Federated Learning (FL) enables collaborative model training among multiple parties without centralizing raw data. There are two main paradigms in FL: Horizontal FL (HFL), where all participants share the same feature space but hold different samples, and Vertical FL (VFL), where parties possess complementary features for the same set of samples. A prerequisite for VFL training is privacy-preserving entity alignment (PPEA), which establishes a common index of samples across parties (alignment) without revealing which samples are shared between them. Conventional private set intersection (PSI) achieves alignment but leaks intersection membership, exposing sensitive relationships between datasets. The standard private set union (PSU) mitigates this risk by aligning on the union of identifiers rather than the intersection.
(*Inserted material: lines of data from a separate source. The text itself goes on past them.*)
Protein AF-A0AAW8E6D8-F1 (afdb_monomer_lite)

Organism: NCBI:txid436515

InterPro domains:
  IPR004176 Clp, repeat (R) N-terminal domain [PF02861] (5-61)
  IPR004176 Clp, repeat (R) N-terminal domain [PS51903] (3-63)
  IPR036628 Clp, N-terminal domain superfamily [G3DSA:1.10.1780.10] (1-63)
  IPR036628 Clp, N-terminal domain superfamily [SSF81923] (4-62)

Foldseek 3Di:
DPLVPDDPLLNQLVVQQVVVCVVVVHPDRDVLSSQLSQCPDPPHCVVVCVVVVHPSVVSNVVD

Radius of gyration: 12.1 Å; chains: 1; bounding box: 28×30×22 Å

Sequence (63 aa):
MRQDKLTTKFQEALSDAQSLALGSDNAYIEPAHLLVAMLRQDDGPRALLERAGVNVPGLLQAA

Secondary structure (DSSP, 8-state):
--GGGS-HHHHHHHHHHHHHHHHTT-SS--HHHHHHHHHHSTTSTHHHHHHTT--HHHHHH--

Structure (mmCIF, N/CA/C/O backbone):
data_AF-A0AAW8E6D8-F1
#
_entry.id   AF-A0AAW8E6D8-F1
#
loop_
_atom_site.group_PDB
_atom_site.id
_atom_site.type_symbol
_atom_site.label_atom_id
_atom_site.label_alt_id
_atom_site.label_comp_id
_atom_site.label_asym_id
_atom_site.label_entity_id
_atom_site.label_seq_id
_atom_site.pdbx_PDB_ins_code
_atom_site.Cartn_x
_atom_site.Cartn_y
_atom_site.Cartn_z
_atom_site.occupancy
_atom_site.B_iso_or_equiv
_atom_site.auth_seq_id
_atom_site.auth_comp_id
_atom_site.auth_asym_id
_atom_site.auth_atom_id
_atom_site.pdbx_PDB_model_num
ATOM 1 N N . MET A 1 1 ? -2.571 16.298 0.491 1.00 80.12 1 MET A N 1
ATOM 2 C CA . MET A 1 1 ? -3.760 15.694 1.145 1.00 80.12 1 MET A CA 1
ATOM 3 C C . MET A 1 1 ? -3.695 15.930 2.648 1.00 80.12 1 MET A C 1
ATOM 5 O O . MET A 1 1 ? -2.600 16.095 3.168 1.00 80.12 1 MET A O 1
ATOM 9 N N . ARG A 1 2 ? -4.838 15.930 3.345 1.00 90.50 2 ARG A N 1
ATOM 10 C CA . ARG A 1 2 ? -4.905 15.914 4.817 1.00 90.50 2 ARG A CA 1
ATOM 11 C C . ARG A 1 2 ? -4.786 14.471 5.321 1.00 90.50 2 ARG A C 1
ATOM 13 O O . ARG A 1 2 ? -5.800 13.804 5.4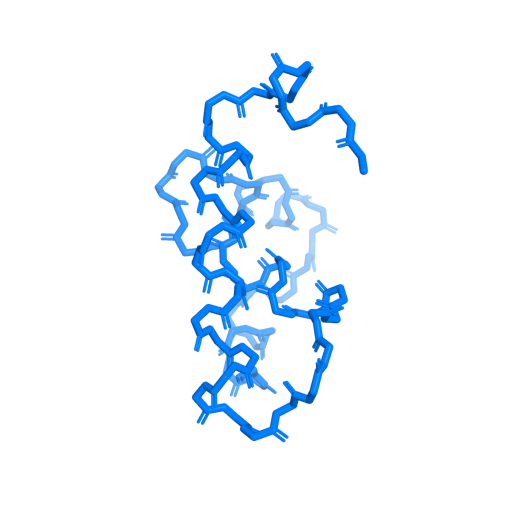94 1.00 90.50 2 ARG A O 1
ATOM 20 N N . GLN A 1 3 ? -3.557 13.970 5.465 1.00 90.38 3 GLN A N 1
ATOM 21 C CA . GLN A 1 3 ? -3.301 12.569 5.847 1.00 90.38 3 GLN A CA 1
ATOM 22 C C . GLN A 1 3 ? -3.866 12.222 7.228 1.00 90.38 3 GLN A C 1
ATOM 24 O O . GLN A 1 3 ? -4.388 11.132 7.422 1.00 90.38 3 GLN A O 1
ATOM 29 N N . ASP A 1 4 ? -3.871 13.191 8.140 1.00 93.00 4 ASP A N 1
ATOM 30 C CA . ASP A 1 4 ? -4.425 13.092 9.492 1.00 93.00 4 ASP A CA 1
ATOM 31 C C . ASP A 1 4 ? -5.941 12.814 9.535 1.00 93.00 4 ASP A C 1
ATOM 33 O O . ASP A 1 4 ? -6.487 12.492 10.587 1.00 93.00 4 ASP A O 1
ATOM 37 N N . LYS A 1 5 ? -6.638 12.946 8.399 1.00 96.62 5 LYS A N 1
ATOM 38 C CA . LYS A 1 5 ? -8.067 12.628 8.256 1.00 96.62 5 LYS A CA 1
ATOM 39 C C . LYS A 1 5 ? -8.337 11.231 7.700 1.00 96.62 5 LYS A C 1
ATOM 41 O O . LYS A 1 5 ? -9.498 10.857 7.562 1.00 96.62 5 LYS A O 1
ATOM 46 N N . LEU A 1 6 ? -7.297 10.475 7.371 1.00 96.50 6 LEU A N 1
ATOM 47 C CA . LEU A 1 6 ? -7.403 9.095 6.910 1.00 96.50 6 LEU A CA 1
ATOM 48 C C . LEU A 1 6 ? -7.346 8.150 8.112 1.00 96.50 6 LEU A C 1
ATOM 50 O O . LEU A 1 6 ? -6.828 8.509 9.169 1.00 96.50 6 LEU A O 1
ATOM 54 N N . THR A 1 7 ? -7.856 6.930 7.961 1.00 95.50 7 THR A N 1
ATOM 55 C CA . THR A 1 7 ? -7.716 5.911 9.009 1.00 95.50 7 THR A CA 1
ATOM 56 C C . THR A 1 7 ? -6.245 5.545 9.198 1.00 95.50 7 THR A C 1
ATOM 58 O O . THR A 1 7 ? -5.468 5.584 8.244 1.00 95.50 7 THR A O 1
ATOM 61 N N . THR A 1 8 ? -5.859 5.138 10.408 1.00 95.19 8 THR A N 1
ATOM 62 C CA . THR A 1 8 ? -4.477 4.729 10.712 1.00 95.19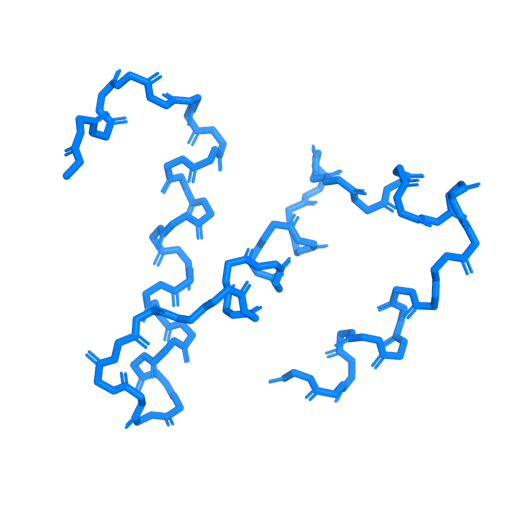 8 THR A CA 1
ATOM 63 C C . THR A 1 8 ? -3.984 3.636 9.762 1.00 95.19 8 THR A C 1
ATOM 65 O O . THR A 1 8 ? -2.912 3.767 9.183 1.00 95.19 8 THR A O 1
ATOM 68 N N . LYS A 1 9 ? -4.816 2.622 9.486 1.00 95.06 9 LYS A N 1
ATOM 69 C CA . LYS A 1 9 ? -4.481 1.546 8.538 1.00 95.06 9 LYS A CA 1
ATOM 70 C C . LYS A 1 9 ? -4.228 2.041 7.116 1.00 95.06 9 LYS A C 1
ATOM 72 O O . LYS A 1 9 ? -3.340 1.537 6.435 1.00 95.06 9 LYS A O 1
ATOM 77 N N . PHE A 1 10 ? -4.978 3.041 6.662 1.00 96.00 10 PHE A N 1
ATOM 78 C CA . PHE A 1 10 ? -4.763 3.606 5.334 1.00 96.00 10 PHE A CA 1
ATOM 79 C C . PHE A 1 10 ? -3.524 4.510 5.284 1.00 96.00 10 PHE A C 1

However, existing approaches are often limited to two parties or lack support for typo-tolerant matching. In this paper, we introduce the Sherpa.ai multi-party PSU protocol for VFL, a PPEA method that hides intersection membership and enables both exact and noisy matching. The protocol generalizes two-party approaches to multiple parties with low communication overhead and offers two variants: an order-preserving version for exact alignment and an unordered version tolerant to typographical and formatting discrepancies. We prove correctness and privacy, analyze communication and computational (exponentiation) complexity, and formalize a universal index mapping from local records to a shared index space. This multi-party PSU offers a scalable, mathematically grounded protocol for PPEA in real-world VFL deployments, such as multi-institutional healthcare disease detection, collaborative risk modeling between banks and insurers, and cross-domain fraud detection between telecommunications and financial institutions, while preserving intersection privacy.